Three of our undergraduate students gave poster presentations in the last month. Arjun Sharma (Biochemistry & Biomedical Sciences 3rd year) outlined his work on developing the Comprehensive Antibiotic Resistance Database’s (arpcard.mcmaster.ca) CARD*Shark text mining algorithms at the Michael G. DeGroote Institute for Infectious Disease Research (IIDR) Trainee Day while Kirill Pankov (Biomedical Discovery & Commercialization 4th year) presented the results of his summer NSERC Undergraduate Student Research Award (USRA) research in the Laboratory of Dr. Joanna Wilson into the origin of Cnidarian P450 enzymes, work he is continuing in our lab as part of his thesis research. Mohammad Khan (Biomedical Discovery & Commercialization 4th year), a thesis student in the Laboratory of Dr. Eric Brown that collaborates with our group, also presented a poster at IIDR Trainee Day on his work on chemical-genetic interaction database design.

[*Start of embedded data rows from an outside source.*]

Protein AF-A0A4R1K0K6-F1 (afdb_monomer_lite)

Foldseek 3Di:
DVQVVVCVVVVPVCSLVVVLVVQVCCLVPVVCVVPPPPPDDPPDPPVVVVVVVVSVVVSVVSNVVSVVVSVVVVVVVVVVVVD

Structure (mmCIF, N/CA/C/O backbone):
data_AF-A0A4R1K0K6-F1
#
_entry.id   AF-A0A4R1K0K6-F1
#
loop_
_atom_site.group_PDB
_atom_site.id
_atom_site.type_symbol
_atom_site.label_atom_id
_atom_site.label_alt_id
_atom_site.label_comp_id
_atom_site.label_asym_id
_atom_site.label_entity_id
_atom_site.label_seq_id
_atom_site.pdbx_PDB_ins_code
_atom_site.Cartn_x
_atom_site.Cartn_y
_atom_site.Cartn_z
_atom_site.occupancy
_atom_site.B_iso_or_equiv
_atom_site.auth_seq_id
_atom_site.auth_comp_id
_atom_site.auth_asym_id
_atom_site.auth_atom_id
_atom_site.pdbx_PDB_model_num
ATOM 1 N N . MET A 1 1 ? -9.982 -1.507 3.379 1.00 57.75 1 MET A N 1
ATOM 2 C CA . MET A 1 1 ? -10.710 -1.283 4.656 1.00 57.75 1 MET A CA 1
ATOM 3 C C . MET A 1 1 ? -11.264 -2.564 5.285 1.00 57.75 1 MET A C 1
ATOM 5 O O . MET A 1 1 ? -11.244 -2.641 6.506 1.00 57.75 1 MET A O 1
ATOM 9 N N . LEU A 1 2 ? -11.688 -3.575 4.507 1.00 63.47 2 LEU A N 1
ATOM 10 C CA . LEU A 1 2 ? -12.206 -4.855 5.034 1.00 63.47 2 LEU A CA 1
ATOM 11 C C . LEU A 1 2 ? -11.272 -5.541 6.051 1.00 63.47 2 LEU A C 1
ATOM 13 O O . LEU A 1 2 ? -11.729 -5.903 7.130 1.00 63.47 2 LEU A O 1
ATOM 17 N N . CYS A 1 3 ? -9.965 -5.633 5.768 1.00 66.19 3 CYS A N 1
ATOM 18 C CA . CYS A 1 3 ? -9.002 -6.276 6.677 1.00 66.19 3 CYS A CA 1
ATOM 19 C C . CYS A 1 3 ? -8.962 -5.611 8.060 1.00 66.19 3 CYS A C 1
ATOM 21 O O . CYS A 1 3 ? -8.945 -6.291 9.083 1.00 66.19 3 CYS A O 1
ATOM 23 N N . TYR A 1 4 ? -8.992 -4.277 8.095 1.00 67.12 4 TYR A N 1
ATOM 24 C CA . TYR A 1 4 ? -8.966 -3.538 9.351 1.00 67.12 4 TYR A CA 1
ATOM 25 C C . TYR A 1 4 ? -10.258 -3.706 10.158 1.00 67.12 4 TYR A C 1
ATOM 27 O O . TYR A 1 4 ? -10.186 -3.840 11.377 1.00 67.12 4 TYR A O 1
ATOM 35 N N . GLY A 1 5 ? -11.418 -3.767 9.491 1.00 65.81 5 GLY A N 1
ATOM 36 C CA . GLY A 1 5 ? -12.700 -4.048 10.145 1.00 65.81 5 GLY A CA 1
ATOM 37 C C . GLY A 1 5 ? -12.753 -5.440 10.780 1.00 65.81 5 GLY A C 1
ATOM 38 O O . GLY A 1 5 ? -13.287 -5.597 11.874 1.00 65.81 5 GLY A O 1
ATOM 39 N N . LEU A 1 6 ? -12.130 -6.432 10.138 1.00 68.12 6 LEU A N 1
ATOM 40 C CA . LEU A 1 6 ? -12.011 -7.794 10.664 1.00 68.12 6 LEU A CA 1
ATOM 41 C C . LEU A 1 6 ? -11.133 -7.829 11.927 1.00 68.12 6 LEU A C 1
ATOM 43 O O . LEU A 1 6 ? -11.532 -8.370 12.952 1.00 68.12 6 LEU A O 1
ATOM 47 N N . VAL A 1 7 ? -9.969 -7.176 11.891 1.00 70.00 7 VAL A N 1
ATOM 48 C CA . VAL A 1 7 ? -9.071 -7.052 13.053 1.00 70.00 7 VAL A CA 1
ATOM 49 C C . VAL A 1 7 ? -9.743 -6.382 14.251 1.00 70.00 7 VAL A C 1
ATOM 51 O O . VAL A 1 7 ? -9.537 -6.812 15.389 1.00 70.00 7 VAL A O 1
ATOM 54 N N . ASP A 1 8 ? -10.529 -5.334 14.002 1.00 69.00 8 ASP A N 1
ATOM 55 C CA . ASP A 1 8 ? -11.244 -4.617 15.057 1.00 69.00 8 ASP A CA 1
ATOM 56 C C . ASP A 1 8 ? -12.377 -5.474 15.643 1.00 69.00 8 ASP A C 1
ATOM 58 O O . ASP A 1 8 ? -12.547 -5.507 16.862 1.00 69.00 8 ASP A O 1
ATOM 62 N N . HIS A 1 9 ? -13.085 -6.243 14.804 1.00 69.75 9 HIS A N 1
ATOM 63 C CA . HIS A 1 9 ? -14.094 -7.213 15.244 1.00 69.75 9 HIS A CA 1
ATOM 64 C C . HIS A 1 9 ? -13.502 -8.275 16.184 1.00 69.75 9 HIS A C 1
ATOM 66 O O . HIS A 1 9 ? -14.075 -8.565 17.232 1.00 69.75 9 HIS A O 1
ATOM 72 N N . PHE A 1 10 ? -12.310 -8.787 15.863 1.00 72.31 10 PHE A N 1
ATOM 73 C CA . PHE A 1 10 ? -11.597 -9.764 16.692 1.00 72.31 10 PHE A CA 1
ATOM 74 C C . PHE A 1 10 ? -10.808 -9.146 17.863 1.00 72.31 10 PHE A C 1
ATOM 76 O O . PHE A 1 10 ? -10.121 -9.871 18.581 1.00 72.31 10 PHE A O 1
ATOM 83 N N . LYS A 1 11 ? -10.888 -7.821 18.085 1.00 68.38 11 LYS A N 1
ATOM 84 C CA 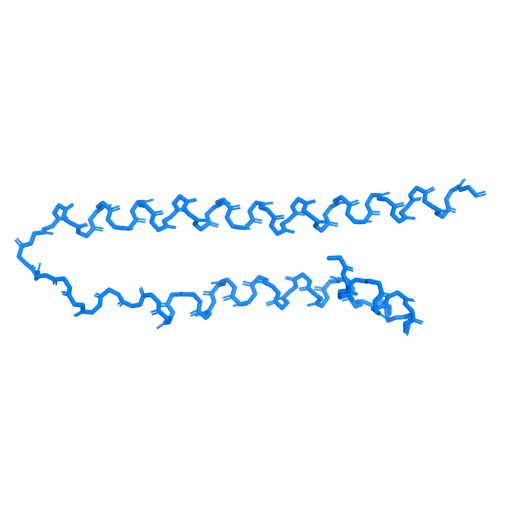. LYS A 1 11 ? -10.171 -7.084 19.149 1.00 68.38 11 LYS A CA 1
ATOM 85 C C . LYS A 1 11 ? -8.672 -7.409 19.226 1.00 68.38 11 LYS A C 1
ATOM 87 O O . LYS A 1 11 ? -8.083 -7.455 20.309 1.00 68.38 11 LYS A O 1
ATOM 92 N N . ILE A 1 12 ? -8.026 -7.628 18.082 1.00 71.62 12 ILE A N 1
ATOM 93 C CA . ILE A 1 12 ? -6.608 -7.996 18.055 1.00 71.62 12 ILE A CA 1
ATOM 94 C C . ILE A 1 12 ? -5.781 -6.761 18.430 1.00 71.62 12 ILE A C 1
ATOM 96 O O . ILE A 1 12 ? -5.680 -5.812 17.650 1.00 71.62 12 ILE A O 1
ATOM 100 N N . LYS A 1 13 ? -5.155 -6.797 19.615 1.00 63.19 13 LYS A N 1
ATOM 101 C CA . LYS A 1 13 ? -4.441 -5.673 20.259 1.00 63.19 13 LYS A CA 1
ATOM 102 C C . LYS A 1 13 ? -3.412 -4.976 19.348 1.00 63.19 13 LYS A C 1
ATOM 104 O O . LYS A 1 13 ? -3.213 -3.773 19.472 1.00 63.19 13 LYS A O 1
ATOM 109 N N . TYR A 1 14 ? -2.822 -5.715 18.400 1.00 68.00 14 TYR A N 1
ATOM 110 C CA . TYR A 1 14 ? -1.835 -5.224 17.424 1.00 68.00 14 TYR A CA 1
ATOM 111 C C . TYR A 1 14 ? -2.222 -5.462 15.957 1.00 68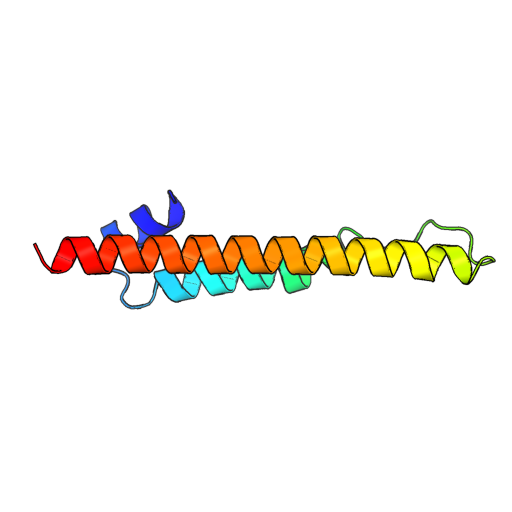.00 14 TYR A C 1
ATOM 113 O O . TYR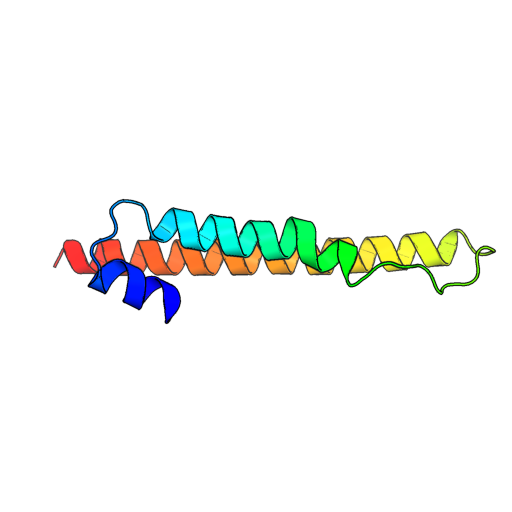 A 1 14 ? -1.416 -5.224 15.060 1.00 68.00 14 TYR A O 1
ATOM 121 N N . GLY A 1 15 ? -3.446 -5.913 15.669 1.00 71.12 15 GLY A N 1
ATOM 122 C CA . GLY A 1 15 ? -3.797 -6.392 14.327 1.00 71.12 15 GLY A CA 1
ATOM 123 C C . GLY A 1 15 ? -3.688 -5.321 13.236 1.00 71.12 15 GLY A C 1
ATOM 124 O O . GLY A 1 15 ? -3.441 -5.638 12.079 1.00 71.12 15 GLY A O 1
ATOM 125 N N . ARG A 1 16 ? -3.807 -4.038 13.596 1.00 74.88 16 ARG A N 1
ATOM 126 C CA . ARG A 1 16 ? -3.676 -2.917 12.652 1.00 74.88 16 ARG A CA 1
ATOM 127 C C . ARG A 1 16 ? -2.238 -2.777 12.152 1.00 74.88 16 ARG A C 1
ATOM 129 O O . ARG A 1 16 ? -2.034 -2.600 10.955 1.00 74.88 16 ARG A O 1
ATOM 136 N N . LEU A 1 17 ? -1.266 -2.898 13.058 1.00 75.81 17 LEU A N 1
ATOM 137 C CA . LEU A 1 17 ? 0.156 -2.920 12.713 1.00 75.81 17 LEU A CA 1
ATOM 138 C C . LEU A 1 17 ? 0.495 -4.171 11.906 1.00 75.81 17 LEU A C 1
ATOM 140 O O . LEU A 1 17 ? 1.212 -4.067 10.924 1.00 75.81 17 LEU A O 1
ATOM 144 N N . ILE A 1 18 ? -0.095 -5.321 12.247 1.00 79.31 18 ILE A N 1
ATOM 145 C CA . ILE A 1 18 ? 0.093 -6.566 11.487 1.00 79.31 18 ILE A CA 1
ATOM 146 C C . ILE A 1 18 ? -0.380 -6.400 10.036 1.00 79.31 18 ILE A C 1
ATOM 148 O O . ILE A 1 18 ? 0.346 -6.767 9.119 1.00 79.31 18 ILE A O 1
ATOM 152 N N . ILE A 1 19 ? -1.553 -5.797 9.802 1.00 79.69 19 ILE A N 1
ATOM 153 C CA . ILE A 1 19 ? -2.038 -5.519 8.440 1.00 79.69 19 ILE A CA 1
ATOM 154 C C . ILE A 1 19 ? -1.069 -4.597 7.696 1.00 79.69 19 ILE A C 1
ATOM 156 O O . ILE A 1 19 ? -0.712 -4.890 6.558 1.00 79.69 19 ILE A O 1
ATOM 160 N N . LEU A 1 20 ? -0.628 -3.507 8.332 1.00 82.44 20 LEU A N 1
ATOM 161 C CA . LEU A 1 20 ? 0.344 -2.591 7.735 1.00 82.44 20 LEU A CA 1
ATOM 162 C C . LEU A 1 20 ? 1.641 -3.321 7.360 1.00 82.44 20 LEU A C 1
ATOM 164 O O . LEU A 1 20 ? 2.116 -3.173 6.238 1.00 82.44 20 LEU A O 1
ATOM 168 N N . SER A 1 21 ? 2.177 -4.142 8.264 1.00 81.75 21 SER A N 1
ATOM 169 C CA . SER A 1 21 ? 3.384 -4.935 8.032 1.00 81.75 21 SER A CA 1
ATOM 170 C C . SER A 1 21 ? 3.213 -5.941 6.897 1.00 81.75 21 SER A C 1
ATOM 172 O O . SER A 1 21 ? 4.123 -6.077 6.089 1.00 81.75 21 SER A O 1
ATOM 174 N N . ILE A 1 22 ? 2.058 -6.605 6.782 1.00 83.06 22 ILE A N 1
ATOM 175 C CA . ILE A 1 22 ? 1.775 -7.535 5.677 1.00 83.06 22 ILE A CA 1
ATOM 176 C C . ILE A 1 22 ? 1.739 -6.794 4.336 1.00 83.06 22 ILE A C 1
ATOM 178 O O . ILE A 1 22 ? 2.350 -7.252 3.374 1.00 83.06 22 ILE A O 1
ATOM 182 N N . PHE A 1 23 ? 1.063 -5.642 4.260 1.00 80.94 23 PHE A N 1
ATOM 183 C CA . PHE A 1 23 ? 1.018 -4.846 3.028 1.00 80.94 23 PHE A CA 1
ATOM 184 C C . PHE A 1 23 ? 2.392 -4.291 2.647 1.00 80.94 23 PHE A C 1
ATOM 186 O O . PHE A 1 23 ? 2.765 -4.352 1.478 1.00 80.94 23 PHE A O 1
ATOM 193 N N . LEU A 1 24 ? 3.162 -3.801 3.622 1.00 82.75 24 LEU A N 1
ATOM 194 C CA . LEU A 1 24 ? 4.540 -3.363 3.401 1.00 82.75 24 LEU A CA 1
ATOM 195 C C . LEU A 1 24 ? 5.421 -4.511 2.914 1.00 82.75 24 LEU A C 1
ATOM 197 O O . LEU A 1 24 ? 6.188 -4.315 1.982 1.00 82.75 24 LEU A O 1
ATOM 201 N N . LEU A 1 25 ? 5.293 -5.703 3.497 1.00 83.50 25 LEU A N 1
ATOM 202 C CA . LEU A 1 25 ? 6.060 -6.882 3.101 1.00 83.50 25 LEU A CA 1
ATOM 203 C C . LEU A 1 25 ? 5.707 -7.343 1.681 1.00 83.50 25 LEU A C 1
ATOM 205 O O . LEU A 1 25 ? 6.605 -7.648 0.901 1.00 83.50 25 LEU A O 1
ATOM 209 N N . LEU A 1 26 ? 4.420 -7.354 1.324 1.00 78.56 26 LEU A N 1
ATOM 210 C CA . LEU A 1 26 ? 3.959 -7.647 -0.038 1.00 78.56 26 LEU A CA 1
ATOM 211 C C . LEU A 1 26 ? 4.562 -6.678 -1.055 1.00 78.56 26 LEU A C 1
ATOM 213 O O . LEU A 1 26 ? 5.070 -7.120 -2.083 1.00 78.56 26 LEU A O 1
ATOM 217 N N . PHE A 1 27 ? 4.554 -5.378 -0.751 1.00 72.88 27 PHE A N 1
ATOM 218 C CA . PHE A 1 27 ? 5.218 -4.394 -1.598 1.00 72.88 27 PHE A CA 1
ATOM 219 C C . PHE A 1 27 ? 6.723 -4.663 -1.651 1.00 72.88 27 PHE A C 1
ATOM 221 O O . PHE A 1 27 ? 7.228 -4.931 -2.729 1.00 72.88 27 PHE A O 1
ATOM 228 N N . LEU A 1 28 ? 7.411 -4.714 -0.506 1.00 76.19 28 LEU A N 1
ATOM 229 C CA . LEU A 1 28 ? 8.872 -4.820 -0.405 1.00 76.19 28 LEU A CA 1
ATOM 230 C C . LEU A 1 28 ? 9.479 -6.090 -1.000 1.00 76.19 28 LEU A C 1
ATOM 232 O O . LEU A 1 28 ? 10.592 -6.031 -1.513 1.00 76.19 28 LEU A O 1
ATOM 236 N N . ILE A 1 29 ? 8.790 -7.226 -0.910 1.00 77.25 29 ILE A N 1
ATOM 237 C CA . ILE A 1 29 ? 9.364 -8.532 -1.256 1.00 77.25 29 ILE A CA 1
ATOM 238 C C . ILE A 1 29 ? 8.716 -9.108 -2.510 1.00 77.25 29 ILE A C 1
ATOM 240 O O . ILE A 1 29 ? 9.415 -9.507 -3.435 1.00 77.25 29 ILE A O 1
ATOM 244 N N . VAL A 1 30 ? 7.385 -9.158 -2.573 1.00 71.44 30 VAL A N 1
ATOM 245 C CA . VAL A 1 30 ? 6.696 -9.880 -3.655 1.00 71.44 30 VAL A CA 1
ATOM 246 C C . VAL A 1 30 ? 6.777 -9.113 -4.967 1.00 71.44 30 VAL A C 1
ATOM 248 O O . VAL A 1 30 ? 7.006 -9.710 -6.015 1.00 71.44 30 VAL A O 1
ATOM 251 N N . PHE A 1 31 ? 6.647 -7.792 -4.913 1.00 67.88 31 PHE A N 1
ATOM 252 C CA . PHE A 1 31 ? 6.660 -6.965 -6.110 1.00 67.88 31 PHE A CA 1
ATOM 253 C C . PHE A 1 31 ? 8.000 -7.004 -6.882 1.00 67.88 31 PHE A C 1
ATOM 255 O O . PHE A 1 31 ? 7.949 -7.267 -8.081 1.00 67.88 31 PHE A O 1
ATOM 262 N N . PRO A 1 32 ? 9.195 -6.862 -6.266 1.00 66.56 32 PRO A N 1
ATOM 263 C CA . PRO A 1 32 ? 10.465 -6.971 -6.994 1.00 66.56 32 PRO A CA 1
ATOM 264 C C . PRO A 1 32 ? 10.783 -8.403 -7.442 1.00 66.56 32 PRO A C 1
ATOM 266 O O . PRO A 1 32 ? 11.484 -8.588 -8.431 1.00 66.56 32 PRO A O 1
ATOM 269 N N . ILE A 1 33 ? 10.258 -9.424 -6.753 1.00 71.06 33 ILE A N 1
ATOM 270 C CA . ILE A 1 33 ? 10.381 -10.822 -7.196 1.00 71.06 33 ILE A CA 1
ATOM 271 C C . ILE A 1 33 ? 9.520 -11.084 -8.439 1.00 71.06 33 ILE A C 1
ATOM 273 O O . ILE A 1 33 ? 9.924 -11.859 -9.302 1.00 71.06 33 ILE A O 1
ATOM 277 N N . TYR A 1 34 ? 8.343 -10.461 -8.533 1.00 66.50 34 TYR A N 1
ATOM 278 C CA . TYR A 1 34 ? 7.421 -10.654 -9.653 1.00 66.50 34 TYR A CA 1
ATOM 279 C C . TYR A 1 34 ? 7.775 -9.786 -10.869 1.00 66.50 34 TYR A C 1
ATOM 281 O O . TYR A 1 34 ? 7.653 -10.235 -12.002 1.00 66.50 34 TYR A O 1
ATOM 289 N N . PHE A 1 35 ? 8.262 -8.565 -10.639 1.00 62.97 35 PHE A N 1
ATOM 290 C CA . PHE A 1 35 ? 8.749 -7.641 -11.670 1.00 62.97 35 PHE A CA 1
ATOM 291 C C . PHE A 1 35 ? 10.267 -7.755 -11.872 1.00 62.97 35 PHE A C 1
ATOM 293 O O . PHE A 1 35 ? 10.976 -6.751 -11.958 1.00 62.97 35 PHE A O 1
ATOM 300 N N . ARG A 1 36 ? 10.796 -8.981 -11.934 1.00 60.19 36 ARG A N 1
ATOM 301 C CA . ARG A 1 36 ? 12.200 -9.169 -12.311 1.00 60.19 36 ARG A CA 1
ATOM 302 C C . ARG A 1 36 ? 12.383 -8.750 -13.767 1.00 60.19 36 ARG A C 1
ATOM 304 O O . ARG A 1 36 ? 11.770 -9.319 -14.665 1.00 60.19 36 ARG A O 1
ATOM 311 N N . VAL A 1 37 ? 13.229 -7.747 -13.981 1.00 58.12 37 VAL A N 1
ATOM 312 C CA . VAL A 1 37 ? 13.642 -7.251 -15.302 1.00 58.12 37 VAL A CA 1
ATOM 313 C C . VAL A 1 37 ? 14.658 -8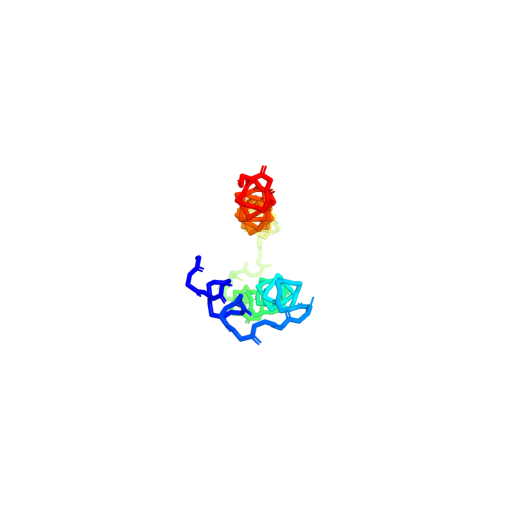.237 -15.894 1.00 58.12 37 VAL A C 1
ATOM 315 O O . VAL A 1 37 ? 15.839 -7.930 -16.006 1.00 58.12 37 VAL A O 1
ATOM 318 N N . ASP A 1 38 ? 14.231 -9.471 -16.172 1.00 56.41 38 ASP A N 1
ATOM 319 C CA . ASP A 1 38 ? 15.105 -10.514 -16.732 1.00 56.41 38 ASP A CA 1
ATOM 320 C C . ASP A 1 38 ? 15.055 -10.559 -18.285 1.00 56.41 38 ASP A C 1
ATOM 322 O O . ASP A 1 38 ? 15.910 -11.200 -18.893 1.00 56.41 38 ASP A O 1
ATOM 326 N N . ASP A 1 39 ? 14.149 -9.808 -18.937 1.00 51.00 39 ASP A N 1
ATOM 327 C CA . ASP A 1 39 ? 13.866 -9.914 -20.388 1.00 51.00 39 ASP A CA 1
ATOM 328 C C . ASP A 1 39 ? 14.190 -8.668 -21.248 1.00 51.00 39 ASP A C 1
ATOM 330 O O . ASP A 1 39 ? 13.813 -8.617 -22.421 1.00 51.00 39 ASP A O 1
ATOM 334 N N . GLU A 1 40 ? 14.901 -7.656 -20.737 1.00 53.22 40 GLU A N 1
ATOM 335 C CA . GLU A 1 40 ? 15.294 -6.496 -21.562 1.00 53.22 40 GLU A CA 1
ATOM 336 C C . GLU A 1 40 ? 16.712 -6.640 -22.155 1.00 53.22 40 GLU A C 1
ATOM 338 O O . GLU A 1 40 ? 17.628 -7.134 -21.486 1.00 53.22 40 GLU A O 1
ATOM 343 N N . PRO A 1 41 ? 16.929 -6.229 -23.425 1.00 54.81 41 PRO A N 1
ATOM 344 C CA . PRO A 1 41 ? 18.204 -6.399 -24.110 1.00 54.81 41 PRO A CA 1
ATOM 345 C C . PRO A 1 41 ? 19.322 -5.681 -23.345 1.00 54.81 41 PRO A C 1
ATOM 347 O O . PRO A 1 41 ? 19.299 -4.464 -23.157 1.00 54.81 41 PRO A O 1
ATOM 350 N N . LYS A 1 42 ? 20.326 -6.465 -22.936 1.00 55.25 42 LYS A N 1
ATOM 351 C CA . LYS A 1 42 ? 21.460 -6.088 -22.070 1.00 55.25 42 LYS A CA 1
ATOM 352 C C . LYS A 1 42 ? 22.328 -4.922 -22.575 1.00 55.25 42 LYS A C 1
ATOM 354 O O . LYS A 1 42 ? 23.200 -4.469 -21.840 1.00 55.25 42 LYS A O 1
ATOM 359 N N . ASP A 1 43 ? 22.079 -4.408 -23.778 1.00 54.69 43 ASP A N 1
ATOM 360 C CA . ASP A 1 43 ? 22.978 -3.490 -24.484 1.00 54.69 43 ASP A CA 1
ATOM 361 C C . ASP A 1 43 ? 22.621 -1.998 -24.364 1.00 54.69 43 ASP A C 1
ATOM 363 O O . ASP A 1 43 ? 23.298 -1.161 -24.960 1.00 54.69 43 ASP A O 1
ATOM 367 N N . SER A 1 44 ? 21.614 -1.604 -23.572 1.00 56.03 44 SER A N 1
ATOM 368 C CA . SER A 1 44 ? 21.337 -0.176 -23.343 1.00 56.03 44 SER A CA 1
ATOM 369 C C . SER A 1 44 ? 21.244 0.200 -21.859 1.00 56.03 44 SER A C 1
ATOM 371 O O . SER A 1 44 ? 20.220 0.044 -21.198 1.00 56.03 44 SER A O 1
ATOM 373 N N . LEU A 1 45 ? 22.325 0.794 -21.339 1.00 55.41 45 LEU A N 1
ATOM 374 C CA . LEU A 1 45 ? 22.372 1.449 -20.018 1.00 55.41 45 LEU A CA 1
ATOM 375 C C . LEU A 1 45 ? 21.226 2.461 -19.811 1.00 55.41 45 LEU A C 1
ATOM 377 O O . LEU A 1 45 ? 20.772 2.671 -18.689 1.00 55.41 45 LEU A O 1
ATOM 381 N N . TYR A 1 46 ? 20.735 3.060 -20.898 1.00 52.12 46 TYR A N 1
ATOM 382 C CA . TYR A 1 46 ? 19.631 4.020 -20.890 1.00 52.12 46 TYR A CA 1
ATOM 383 C C . TYR A 1 46 ? 18.256 3.392 -20.601 1.00 52.12 46 TYR A C 1
ATOM 385 O O . TYR A 1 46 ? 17.393 4.073 -20.050 1.00 52.12 46 TYR A O 1
ATOM 393 N N . CYS A 1 47 ? 18.032 2.118 -20.942 1.00 52.25 47 CYS A N 1
ATOM 394 C CA . CYS A 1 47 ? 16.735 1.463 -20.744 1.00 52.25 47 CYS A CA 1
ATOM 395 C C . CYS A 1 47 ? 16.545 1.031 -19.281 1.00 52.25 47 CYS A C 1
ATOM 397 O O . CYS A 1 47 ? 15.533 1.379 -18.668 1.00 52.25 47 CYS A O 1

Sharma, A.N., S. Doshi, A.R. Raphenya, B. Alcock, B.M. Dave, B.A. Lago, K.K. Tsang, & A.G. McArthur. 2016. CARDShark: Computer-assisted biocuration of the Comprehensive Antibiotic Resistance Database. Poster presentation at the 2016 Michael G. DeGroote Institute for Infectious Disease Research (IIDR) Trainee Day, Hamilton, Ontario, Canada.
Pankov, K., A.G. McArthur & J.Y. Wilson. 2016. The Cytochrome P450 (CYP) superfamily in the Cnidarian phylum. Poster presentation at the 2016 Undergraduate Student Research Awards (USRA) Poster Session, Hamilton, Ontario, Canada.
Khan, M.A., S. French, B. Aubie, A.G McArthur & E.D. Brown. 2016. Challenging common screening filters through analysis of a chemical-genetic screening database. Poster presentation at the 2016 Michael G. DeGroote Institute for Infectious Disease Research (IIDR) Trainee Day, Hamilton, Ontario, Canada.